● THE PROBLEM
With pictures left out, write out exactly every line from the start of the data through the one that contains "ATOM 41 C C".

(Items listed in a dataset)

◇ ◇ ◇ ◇ ◇ ◇ ◇

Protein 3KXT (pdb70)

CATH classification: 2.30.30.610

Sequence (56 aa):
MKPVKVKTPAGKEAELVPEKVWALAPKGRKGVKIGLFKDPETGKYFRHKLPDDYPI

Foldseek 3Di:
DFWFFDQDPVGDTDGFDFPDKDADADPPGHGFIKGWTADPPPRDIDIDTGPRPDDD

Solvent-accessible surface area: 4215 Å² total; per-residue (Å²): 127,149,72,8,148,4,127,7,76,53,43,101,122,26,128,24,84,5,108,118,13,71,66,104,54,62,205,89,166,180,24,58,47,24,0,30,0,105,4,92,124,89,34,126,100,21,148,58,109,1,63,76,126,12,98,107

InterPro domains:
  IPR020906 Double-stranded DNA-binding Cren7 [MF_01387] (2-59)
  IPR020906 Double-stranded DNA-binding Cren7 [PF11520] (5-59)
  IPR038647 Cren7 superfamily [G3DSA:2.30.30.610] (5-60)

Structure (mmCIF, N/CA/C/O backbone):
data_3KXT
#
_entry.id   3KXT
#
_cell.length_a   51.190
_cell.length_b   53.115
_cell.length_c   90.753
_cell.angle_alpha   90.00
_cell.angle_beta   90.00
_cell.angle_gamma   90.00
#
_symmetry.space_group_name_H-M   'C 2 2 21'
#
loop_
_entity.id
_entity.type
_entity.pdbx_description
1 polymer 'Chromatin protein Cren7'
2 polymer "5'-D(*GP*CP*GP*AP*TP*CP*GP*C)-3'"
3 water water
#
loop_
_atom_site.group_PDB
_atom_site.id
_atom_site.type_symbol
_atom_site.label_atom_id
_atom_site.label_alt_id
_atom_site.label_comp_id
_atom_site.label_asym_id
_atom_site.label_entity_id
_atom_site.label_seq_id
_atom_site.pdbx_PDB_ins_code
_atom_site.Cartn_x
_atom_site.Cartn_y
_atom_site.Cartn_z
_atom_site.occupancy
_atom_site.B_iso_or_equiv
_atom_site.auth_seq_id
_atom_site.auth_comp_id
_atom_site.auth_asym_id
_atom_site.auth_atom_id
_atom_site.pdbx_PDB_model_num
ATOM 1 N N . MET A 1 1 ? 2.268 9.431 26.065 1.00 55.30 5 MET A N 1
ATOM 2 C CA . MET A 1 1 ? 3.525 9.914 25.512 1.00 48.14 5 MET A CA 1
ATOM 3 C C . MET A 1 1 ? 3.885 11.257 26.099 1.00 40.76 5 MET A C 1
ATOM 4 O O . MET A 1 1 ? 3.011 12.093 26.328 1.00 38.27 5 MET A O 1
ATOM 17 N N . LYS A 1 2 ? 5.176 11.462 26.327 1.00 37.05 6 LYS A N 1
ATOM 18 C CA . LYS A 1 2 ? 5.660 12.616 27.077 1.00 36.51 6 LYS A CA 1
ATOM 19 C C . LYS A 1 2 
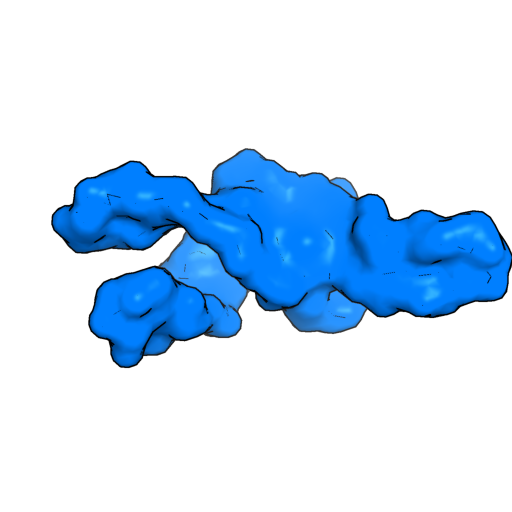? 5.727 13.818 26.160 1.00 33.52 6 LYS A C 1
ATOM 20 O O .
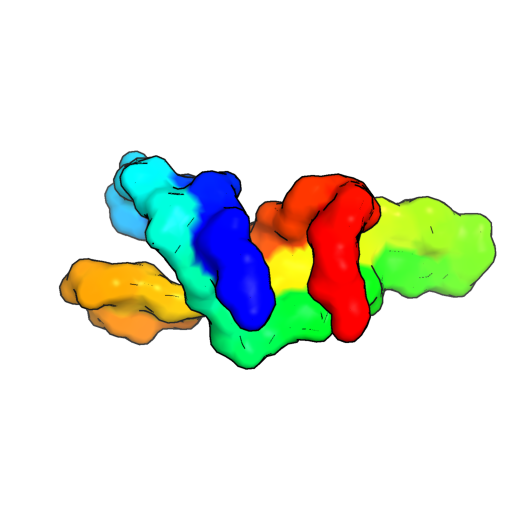 LYS A 1 2 ? 5.960 13.675 24.969 1.00 33.54 6 LYS A O 1
ATOM 39 N N . PRO A 1 3 ? 5.519 15.015 26.714 1.00 31.70 7 PRO A N 1
ATOM 40 C CA . PRO A 1 3 ? 5.675 16.220 25.897 1.00 30.47 7 PRO A CA 1
ATOM 41 C C . PRO A 1 3 ? 7.116 16.427 25.430 1.00 33.74 7 PRO A C 1
ATOM 42 O O . PRO A 1 3 ? 8.069 15.964 26.096 1.00 38.15 7 PRO A O 1
ATOM 53 N N . VAL A 1 4 ? 7.266 17.136 24.321 1.00 29.91 8 VAL A N 1
ATOM 54 C CA . VAL A 1 4 ? 8.556 17.409 23.713 1.00 32.06 8 VAL A CA 1
ATOM 55 C C . VAL A 1 4 ? 8.671 18.908 23.518 1.00 35.58 8 VAL A C 1
ATOM 56 O O . VAL A 1 4 ? 7.743 19.548 23.044 1.00 31.11 8 VAL A O 1
ATOM 69 N N . LYS A 1 5 ? 9.802 19.483 23.881 1.00 34.01 9 LYS A N 1
ATOM 70 C CA . LYS A 1 5 ? 10.016 20.892 23.631 1.00 35.26 9 LYS A CA 1
ATOM 71 C C . LYS A 1 5 ? 10.365 21.074 22.162 1.00 37.21 9 LYS A C 1
ATOM 72 O O . LYS A 1 5 ? 11.369 20.548 21.659 1.00 37.07 9 LYS A O 1
ATOM 91 N N . VAL A 1 6 ? 9.483 21.758 21.449 1.00 31.97 10 VAL A N 1
ATOM 92 C CA . VAL A 1 6 ? 9.647 21.951 20.017 1.00 28.54 10 VAL A CA 1
ATOM 93 C C . VAL A 1 6 ? 9.473 23.413 19.678 1.00 33.54 10 VAL A C 1
ATOM 94 O O . VAL A 1 6 ? 8.915 24.172 20.450 1.00 37.95 10 VAL A O 1
ATOM 107 N N . LYS A 1 7 ? 9.958 23.799 18.503 1.00 37.52 11 LYS A N 1
ATOM 108 C CA . LYS A 1 7 ? 9.661 25.108 17.961 1.00 42.38 11 LYS A CA 1
ATOM 109 C C . LYS A 1 7 ? 8.604 24.877 16.902 1.00 44.49 11 LYS A C 1
ATOM 110 O O . LYS A 1 7 ? 8.744 23.998 16.049 1.00 41.19 11 LYS A O 1
ATOM 129 N N . THR A 1 8 ? 7.530 25.649 16.966 1.00 36.59 12 THR A N 1
ATOM 130 C CA . THR A 1 8 ? 6.448 25.490 16.025 1.00 39.38 12 THR A CA 1
ATOM 131 C C . THR A 1 8 ? 6.772 26.276 14.760 1.00 38.54 12 THR A C 1
ATOM 132 O O . THR A 1 8 ? 7.671 27.117 14.759 1.00 47.33 12 THR A O 1
ATOM 143 N
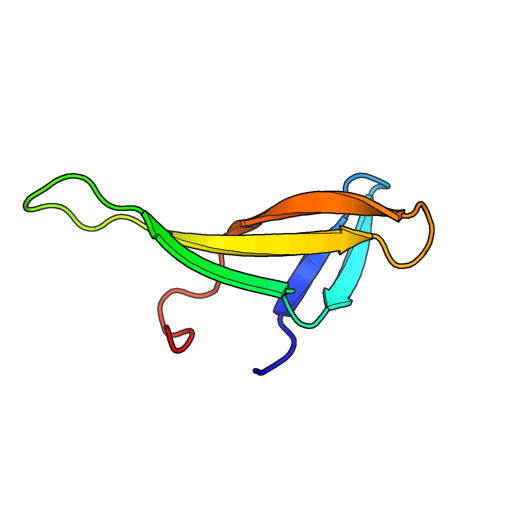 N . PRO A 1 9 ? 6.044 25.993 13.674 1.00 48.26 13 PRO A N 1
ATOM 144 C CA . PRO A 1 9 ? 6.258 26.740 12.431 1.00 55.60 13 PRO A CA 1
ATOM 145 C C . PRO A 1 9 ? 5.964 28.227 12.606 1.00 64.05 13 PRO A C 1
ATOM 146 O O . PRO A 1 9 ? 6.540 29.058 11.904 1.00 65.17 13 PRO A O 1
ATOM 157 N N . ALA A 1 10 ? 5.093 28.558 13.553 1.00 65.88 14 ALA A N 1
ATOM 158 C CA . ALA A 1 10 ? 4.804 29.955 13.870 1.00 67.99 14 ALA A CA 1
ATOM 159 C C . ALA A 1 10 ? 5.995 30.634 14.569 1.00 68.35 14 ALA A C 1
ATOM 160 O O . ALA A 1 10 ? 6.098 31.863 14.595 1.00 83.78 14 ALA A O 1
ATOM 167 N N . GLY A 1 11 ? 6.888 29.831 15.138 1.00 59.50 15 GLY A N 1
ATOM 168 C CA . GLY A 1 11 ? 8.131 30.338 15.696 1.00 59.70 15 GLY A CA 1
ATOM 169 C C . GLY A 1 11 ? 8.139 30.391 17.210 1.00 58.44 15 GLY A C 1
ATOM 170 O O . GLY A 1 11 ? 8.928 31.112 17.803 1.00 61.05 15 GLY A O 1
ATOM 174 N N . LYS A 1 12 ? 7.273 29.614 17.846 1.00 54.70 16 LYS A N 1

◇ ◇ ◇ ◇ ◇ ◇ ◇

● EXERCISE SOLUTION
Protein 3KXT (pdb70)

CATH classification: 2.30.30.610

Sequence (56 aa):
MKPVKVKTPAGKEAELVPEKVWALAPKGRKGVKIGLFKDPETGKYFRHKLPDDYPI

Foldseek 3Di:
DFWFFDQDPVGDTDGFDFPDKDADADPPGHGFIKGWTADPPPRDIDIDTGPRPDDD

Solvent-accessible surface area: 4215 Å² total; per-residue (Å²): 127,149,72,8,148,4,127,7,76,53,43,101,122,26,128,24,84,5,108,118,13,71,66,104,54,62,205,89,166,180,24,58,47,24,0,30,0,105,4,92,124,89,34,126,100,21,148,58,109,1,63,76,126,12,98,107

InterPro domains:
  IPR020906 Double-stranded DNA-binding Cren7 [MF_01387] (2-59)
  IPR020906 Double-stranded DNA-binding Cren7 [PF11520] (5-59)
  IPR038647 Cren7 superfamily [G3DSA:2.30.30.610] (5-60)

Structure (mmCIF, N/CA/C/O backbone):
data_3KXT
#
_entry.id   3KXT
#
_cell.length_a   51.190
_cell.length_b   53.115
_cell.length_c   90.753
_cell.angle_alpha   90.00
_cell.angle_beta   90.00
_cell.angle_gamma   90.00
#
_symmetry.space_group_name_H-M   'C 2 2 21'
#
loop_
_entity.id
_entity.type
_entity.pdbx_description
1 polymer 'Chromatin protein Cren7'
2 polymer "5'-D(*GP*CP*GP*AP*TP*CP*GP*C)-3'"
3 water water
#
loop_
_atom_site.group_PDB
_atom_site.id
_atom_site.type_symbol
_atom_site.label_atom_id
_atom_site.label_alt_id
_atom_site.label_comp_id
_atom_site.label_asym_id
_atom_site.label_entity_id
_atom_site.label_seq_id
_atom_site.pdbx_PDB_ins_code
_atom_site.Cartn_x
_atom_site.Cartn_y
_atom_site.Cartn_z
_atom_site.occupancy
_atom_site.B_iso_or_equiv
_atom_site.auth_seq_id
_atom_site.auth_comp_id
_atom_site.auth_asym_id
_atom_site.auth_atom_id
_atom_site.pdbx_PDB_model_num
ATOM 1 N N . MET A 1 1 ? 2.268 9.431 26.065 1.00 55.30 5 MET A N 1
ATOM 2 C CA . MET A 1 1 ? 3.525 9.914 25.512 1.00 48.14 5 MET A CA 1
ATOM 3 C C . MET A 1 1 ? 3.885 11.257 26.099 1.00 40.76 5 MET A C 1
ATOM 4 O O . MET A 1 1 ? 3.011 12.093 26.328 1.00 38.27 5 MET A O 1
ATOM 17 N N . LYS A 1 2 ? 5.176 11.462 26.327 1.00 37.05 6 LYS A N 1
ATOM 18 C CA . LYS A 1 2 ? 5.660 12.616 27.077 1.00 36.51 6 LYS A CA 1
ATOM 19 C C . LYS A 1 2 
? 5.727 13.818 26.160 1.00 33.52 6 LYS A C 1
ATOM 20 O O .
 LYS A 1 2 ? 5.960 13.675 24.969 1.00 33.54 6 LYS A O 1
ATOM 39 N N . PRO A 1 3 ? 5.519 15.015 26.714 1.00 31.70 7 PRO A N 1
ATOM 40 C CA . PRO A 1 3 ? 5.675 16.220 25.897 1.00 30.47 7 PRO A CA 1
ATOM 41 C C . PRO A 1 3 ? 7.116 16.427 25.430 1.00 33.74 7 PRO A C 1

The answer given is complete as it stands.